You may have trained well for the marathon, but before you enter the run, it is important to make sure your health is in perfect shape. Keeping in mind the tragic and sudden demise of a seasoned marathoner, who was also one of the leading gynaecologists in India, we recommend some very important health checks you should get done before running a marathon.

1. Blood Pressure Levels

blood pressure monitor

High blood pressure levels do not often come with warning signs, so it is even more important to do a check some weeks before the run. However, if left untreated, it can cause serious damage to your heart as well as blood vessels, and may even lead to stroke or heart attack.

2. Cholesterol Levels

cholesterol monitor

Some cholesterol is definitely good for your body, as it helps to build cell membranes and also protects the nerve cells of your brain. The cholesterol turns harmful when the excess levels interfere with the flow of blood to your heart and clog your arteries. Even if you have checked it earlier and found the levels satisfactory, do not take it for granted and do another check before the run.

3. Haemoglobin Count

haemoglobin count

If your haemoglobin count goes low, your body will get exhausted faster, making it difficult for you to work out and eventually run. Some common symptoms are increased levels of fatigue, pain in the muscles and joints as well as a constant lack of energy. While these may not bring in immediate health risks, if your iron levels are low, it could lead to heart problems.

4. Thyroid Hormone


Your thyroid hormones help the flow of energy to your cells, and having a low functioning thyroid hormone could deplete your energy levels faster. As a result, your body will get tired faster and will become overworked soon.
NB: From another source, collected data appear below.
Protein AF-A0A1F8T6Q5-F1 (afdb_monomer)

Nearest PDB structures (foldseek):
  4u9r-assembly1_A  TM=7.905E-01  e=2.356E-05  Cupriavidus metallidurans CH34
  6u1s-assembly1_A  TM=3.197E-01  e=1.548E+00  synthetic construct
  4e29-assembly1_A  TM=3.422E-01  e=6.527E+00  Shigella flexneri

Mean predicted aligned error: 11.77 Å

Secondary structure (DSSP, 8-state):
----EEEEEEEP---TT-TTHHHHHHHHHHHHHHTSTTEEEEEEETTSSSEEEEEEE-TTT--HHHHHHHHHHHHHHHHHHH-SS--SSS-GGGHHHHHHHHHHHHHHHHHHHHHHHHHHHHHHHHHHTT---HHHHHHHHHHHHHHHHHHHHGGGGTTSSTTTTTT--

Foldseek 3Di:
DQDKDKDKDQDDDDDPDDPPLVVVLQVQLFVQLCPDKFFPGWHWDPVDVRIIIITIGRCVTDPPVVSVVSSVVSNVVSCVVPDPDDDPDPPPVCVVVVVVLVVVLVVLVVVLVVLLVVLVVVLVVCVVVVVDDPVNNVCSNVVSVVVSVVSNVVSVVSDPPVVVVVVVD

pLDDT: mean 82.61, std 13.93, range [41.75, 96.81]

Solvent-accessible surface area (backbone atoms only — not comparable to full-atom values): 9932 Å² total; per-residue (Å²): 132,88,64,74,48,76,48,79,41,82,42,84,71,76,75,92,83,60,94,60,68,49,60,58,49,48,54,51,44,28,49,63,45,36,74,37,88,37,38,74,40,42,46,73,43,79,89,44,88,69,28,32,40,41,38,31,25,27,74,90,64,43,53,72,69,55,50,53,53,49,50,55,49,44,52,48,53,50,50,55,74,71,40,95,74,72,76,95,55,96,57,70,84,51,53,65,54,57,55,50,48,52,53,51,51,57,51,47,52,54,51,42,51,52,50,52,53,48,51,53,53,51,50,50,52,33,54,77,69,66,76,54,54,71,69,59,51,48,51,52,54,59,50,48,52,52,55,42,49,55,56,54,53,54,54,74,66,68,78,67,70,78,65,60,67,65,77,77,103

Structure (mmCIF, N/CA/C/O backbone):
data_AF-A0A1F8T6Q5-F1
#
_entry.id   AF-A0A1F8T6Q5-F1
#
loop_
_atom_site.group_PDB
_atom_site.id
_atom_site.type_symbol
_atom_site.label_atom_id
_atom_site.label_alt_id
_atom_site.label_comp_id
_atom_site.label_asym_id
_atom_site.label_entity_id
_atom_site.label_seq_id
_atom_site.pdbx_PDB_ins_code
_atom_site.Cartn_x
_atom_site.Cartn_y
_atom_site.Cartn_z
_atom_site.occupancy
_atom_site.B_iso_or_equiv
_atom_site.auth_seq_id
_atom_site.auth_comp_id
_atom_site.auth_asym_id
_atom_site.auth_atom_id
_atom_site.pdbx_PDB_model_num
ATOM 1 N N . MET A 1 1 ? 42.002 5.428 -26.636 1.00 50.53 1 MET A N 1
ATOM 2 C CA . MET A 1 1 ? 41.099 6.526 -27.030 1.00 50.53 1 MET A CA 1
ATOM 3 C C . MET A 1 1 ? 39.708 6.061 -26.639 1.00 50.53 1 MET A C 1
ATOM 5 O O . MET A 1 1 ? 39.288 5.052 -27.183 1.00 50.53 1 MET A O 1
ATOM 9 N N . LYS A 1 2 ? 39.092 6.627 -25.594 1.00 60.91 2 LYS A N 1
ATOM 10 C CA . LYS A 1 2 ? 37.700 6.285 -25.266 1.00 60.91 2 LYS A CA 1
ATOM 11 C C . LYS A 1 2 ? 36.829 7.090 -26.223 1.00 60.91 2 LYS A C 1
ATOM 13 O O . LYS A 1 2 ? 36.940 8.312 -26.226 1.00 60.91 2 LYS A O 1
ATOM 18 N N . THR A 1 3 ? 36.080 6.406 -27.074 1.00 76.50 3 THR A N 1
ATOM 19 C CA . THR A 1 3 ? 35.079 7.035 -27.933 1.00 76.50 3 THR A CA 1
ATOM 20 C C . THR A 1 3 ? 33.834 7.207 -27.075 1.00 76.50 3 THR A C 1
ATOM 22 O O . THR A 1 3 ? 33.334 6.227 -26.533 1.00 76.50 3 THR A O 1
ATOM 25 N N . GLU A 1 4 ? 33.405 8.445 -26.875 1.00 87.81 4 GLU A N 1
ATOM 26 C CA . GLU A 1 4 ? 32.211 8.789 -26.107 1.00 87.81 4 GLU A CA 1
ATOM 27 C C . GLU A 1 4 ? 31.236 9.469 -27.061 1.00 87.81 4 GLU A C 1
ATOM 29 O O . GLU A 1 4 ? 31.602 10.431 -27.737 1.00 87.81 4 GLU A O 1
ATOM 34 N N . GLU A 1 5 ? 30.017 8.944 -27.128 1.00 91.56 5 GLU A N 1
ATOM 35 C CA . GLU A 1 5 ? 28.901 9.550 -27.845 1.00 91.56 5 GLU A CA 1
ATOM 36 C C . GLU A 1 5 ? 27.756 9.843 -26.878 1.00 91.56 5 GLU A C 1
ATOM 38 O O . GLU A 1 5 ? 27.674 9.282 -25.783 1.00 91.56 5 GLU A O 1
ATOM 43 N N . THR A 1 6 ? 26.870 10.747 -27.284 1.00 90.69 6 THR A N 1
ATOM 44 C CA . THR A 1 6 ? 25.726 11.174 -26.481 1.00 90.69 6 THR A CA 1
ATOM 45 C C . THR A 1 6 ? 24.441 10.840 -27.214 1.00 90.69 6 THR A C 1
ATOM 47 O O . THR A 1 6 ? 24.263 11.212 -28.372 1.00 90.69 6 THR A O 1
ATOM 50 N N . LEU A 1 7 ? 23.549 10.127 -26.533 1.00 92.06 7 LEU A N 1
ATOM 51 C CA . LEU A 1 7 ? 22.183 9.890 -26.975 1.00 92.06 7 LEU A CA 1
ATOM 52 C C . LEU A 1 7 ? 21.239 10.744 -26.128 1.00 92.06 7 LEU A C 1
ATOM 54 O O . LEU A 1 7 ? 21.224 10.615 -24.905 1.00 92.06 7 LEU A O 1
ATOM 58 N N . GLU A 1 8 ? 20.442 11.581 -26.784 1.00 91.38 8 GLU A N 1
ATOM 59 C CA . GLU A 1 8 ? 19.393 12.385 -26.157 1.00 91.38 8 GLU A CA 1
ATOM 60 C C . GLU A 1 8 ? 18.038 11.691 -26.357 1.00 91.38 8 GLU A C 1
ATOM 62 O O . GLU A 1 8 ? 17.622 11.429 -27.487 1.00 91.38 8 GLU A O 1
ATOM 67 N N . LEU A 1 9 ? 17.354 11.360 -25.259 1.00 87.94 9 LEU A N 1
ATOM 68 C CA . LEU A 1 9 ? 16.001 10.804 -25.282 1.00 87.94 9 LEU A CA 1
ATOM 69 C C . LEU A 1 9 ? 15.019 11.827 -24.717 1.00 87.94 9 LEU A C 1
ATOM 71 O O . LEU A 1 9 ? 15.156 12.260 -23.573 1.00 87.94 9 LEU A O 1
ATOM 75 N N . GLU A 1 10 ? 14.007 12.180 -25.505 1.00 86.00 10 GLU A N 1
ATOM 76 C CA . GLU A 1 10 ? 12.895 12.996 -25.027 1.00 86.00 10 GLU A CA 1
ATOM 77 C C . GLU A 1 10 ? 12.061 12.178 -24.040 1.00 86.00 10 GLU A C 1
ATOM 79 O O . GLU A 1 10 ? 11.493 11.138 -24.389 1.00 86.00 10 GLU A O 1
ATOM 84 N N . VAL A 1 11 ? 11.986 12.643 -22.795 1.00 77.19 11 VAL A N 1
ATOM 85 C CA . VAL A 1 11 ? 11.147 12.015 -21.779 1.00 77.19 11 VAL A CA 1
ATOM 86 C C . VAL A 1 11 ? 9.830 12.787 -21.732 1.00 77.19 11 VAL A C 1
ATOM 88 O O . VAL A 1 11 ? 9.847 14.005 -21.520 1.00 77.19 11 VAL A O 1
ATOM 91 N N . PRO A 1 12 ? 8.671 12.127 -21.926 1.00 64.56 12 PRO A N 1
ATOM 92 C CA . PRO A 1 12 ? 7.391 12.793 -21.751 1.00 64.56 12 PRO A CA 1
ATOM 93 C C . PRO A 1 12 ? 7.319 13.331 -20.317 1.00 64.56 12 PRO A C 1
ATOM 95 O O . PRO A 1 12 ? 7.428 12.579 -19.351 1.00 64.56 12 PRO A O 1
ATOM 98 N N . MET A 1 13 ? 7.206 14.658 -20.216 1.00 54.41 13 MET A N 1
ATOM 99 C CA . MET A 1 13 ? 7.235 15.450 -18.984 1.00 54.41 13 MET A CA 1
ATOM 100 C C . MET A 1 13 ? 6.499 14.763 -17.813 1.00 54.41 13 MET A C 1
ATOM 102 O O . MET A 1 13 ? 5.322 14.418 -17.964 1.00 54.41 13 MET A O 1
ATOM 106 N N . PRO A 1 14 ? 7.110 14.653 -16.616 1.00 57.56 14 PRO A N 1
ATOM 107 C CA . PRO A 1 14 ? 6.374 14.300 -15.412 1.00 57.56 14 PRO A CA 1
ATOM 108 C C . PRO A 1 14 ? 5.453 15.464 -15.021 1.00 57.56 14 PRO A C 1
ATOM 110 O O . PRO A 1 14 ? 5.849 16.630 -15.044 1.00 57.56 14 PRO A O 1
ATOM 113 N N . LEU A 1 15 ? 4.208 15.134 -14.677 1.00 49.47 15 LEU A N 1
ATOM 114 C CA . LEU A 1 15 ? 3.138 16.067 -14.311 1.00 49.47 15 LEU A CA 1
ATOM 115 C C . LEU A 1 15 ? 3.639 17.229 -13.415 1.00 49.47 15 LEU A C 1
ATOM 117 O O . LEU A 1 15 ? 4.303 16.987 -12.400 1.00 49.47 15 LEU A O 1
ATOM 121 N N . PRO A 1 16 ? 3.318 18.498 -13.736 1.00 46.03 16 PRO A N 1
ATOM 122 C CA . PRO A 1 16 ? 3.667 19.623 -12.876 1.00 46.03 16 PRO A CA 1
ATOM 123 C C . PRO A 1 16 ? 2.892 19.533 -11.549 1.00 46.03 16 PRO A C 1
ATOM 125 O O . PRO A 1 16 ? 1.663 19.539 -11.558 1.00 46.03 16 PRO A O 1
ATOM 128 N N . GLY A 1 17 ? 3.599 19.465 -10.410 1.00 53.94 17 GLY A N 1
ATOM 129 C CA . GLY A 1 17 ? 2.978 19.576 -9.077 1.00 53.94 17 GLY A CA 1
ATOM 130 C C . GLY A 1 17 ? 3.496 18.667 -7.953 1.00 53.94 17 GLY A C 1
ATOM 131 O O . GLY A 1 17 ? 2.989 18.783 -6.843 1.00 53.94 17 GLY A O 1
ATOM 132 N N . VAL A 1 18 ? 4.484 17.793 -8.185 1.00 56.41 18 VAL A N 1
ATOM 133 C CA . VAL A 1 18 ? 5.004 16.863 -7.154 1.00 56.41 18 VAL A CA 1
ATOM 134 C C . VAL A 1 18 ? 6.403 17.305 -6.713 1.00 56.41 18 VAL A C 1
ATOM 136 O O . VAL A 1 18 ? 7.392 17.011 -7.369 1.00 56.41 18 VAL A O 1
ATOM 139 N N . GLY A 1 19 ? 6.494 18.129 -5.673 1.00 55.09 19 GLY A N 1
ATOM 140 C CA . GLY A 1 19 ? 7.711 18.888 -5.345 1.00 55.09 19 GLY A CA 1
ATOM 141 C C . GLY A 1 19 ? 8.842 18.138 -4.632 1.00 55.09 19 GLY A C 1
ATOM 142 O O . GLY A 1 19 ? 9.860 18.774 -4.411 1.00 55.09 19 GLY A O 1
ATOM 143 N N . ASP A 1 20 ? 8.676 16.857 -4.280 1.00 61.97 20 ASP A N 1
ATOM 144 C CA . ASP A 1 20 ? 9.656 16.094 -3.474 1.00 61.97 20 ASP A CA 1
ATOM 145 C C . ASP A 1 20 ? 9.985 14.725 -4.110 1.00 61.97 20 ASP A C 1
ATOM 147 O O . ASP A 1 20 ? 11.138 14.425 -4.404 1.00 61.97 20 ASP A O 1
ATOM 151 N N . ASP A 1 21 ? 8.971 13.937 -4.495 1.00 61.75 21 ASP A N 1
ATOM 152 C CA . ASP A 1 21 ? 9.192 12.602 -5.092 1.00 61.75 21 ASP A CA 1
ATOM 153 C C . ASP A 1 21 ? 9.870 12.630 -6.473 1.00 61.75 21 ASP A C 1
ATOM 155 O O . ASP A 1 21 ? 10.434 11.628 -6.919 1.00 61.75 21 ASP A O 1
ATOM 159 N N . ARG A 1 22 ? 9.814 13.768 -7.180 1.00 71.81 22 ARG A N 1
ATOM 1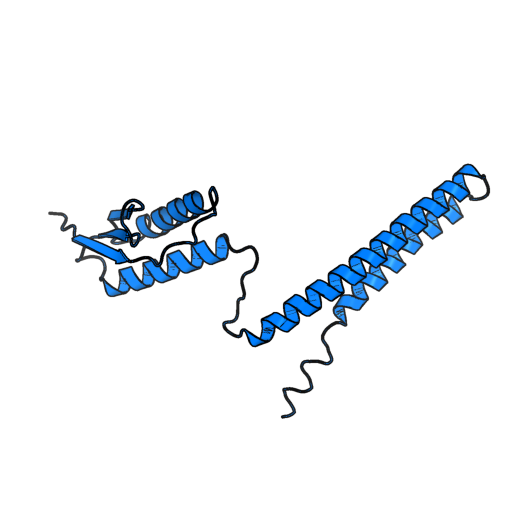60 C CA . ARG A 1 22 ? 10.444 13.906 -8.502 1.00 71.81 22 ARG A CA 1
ATOM 161 C C . ARG A 1 22 ? 11.958 13.805 -8.413 1.00 71.81 22 ARG A C 1
ATOM 163 O O . ARG A 1 22 ? 12.542 13.100 -9.230 1.00 71.81 22 ARG A O 1
ATOM 170 N N . ASP A 1 23 ? 12.563 14.455 -7.427 1.00 77.38 23 ASP A N 1
ATOM 171 C CA . ASP A 1 23 ? 14.018 14.524 -7.304 1.00 77.38 23 ASP A CA 1
ATOM 172 C C . ASP A 1 23 ? 14.579 13.136 -6.961 1.00 77.38 23 ASP A C 1
ATOM 174 O O . ASP A 1 23 ? 15.508 12.661 -7.611 1.00 77.38 23 ASP A O 1
ATOM 178 N N . ALA A 1 24 ? 13.900 12.401 -6.072 1.00 81.25 24 ALA A N 1
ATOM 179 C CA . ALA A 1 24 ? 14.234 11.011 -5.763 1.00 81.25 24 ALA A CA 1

On the other hand, if your thyroid levels are high, it can increase your heart rate and also interfere with your cholesterol levels.

5. Cardiovascular Fitness

cardiovascular fitness

It is very important to get a proper cardiovascular fitness test done some time prior to your run. The test will assess your body’s ability to absorb oxygen and help supply blood to the muscles. It will also give an indication about the health of your heart, lungs as well as arteries.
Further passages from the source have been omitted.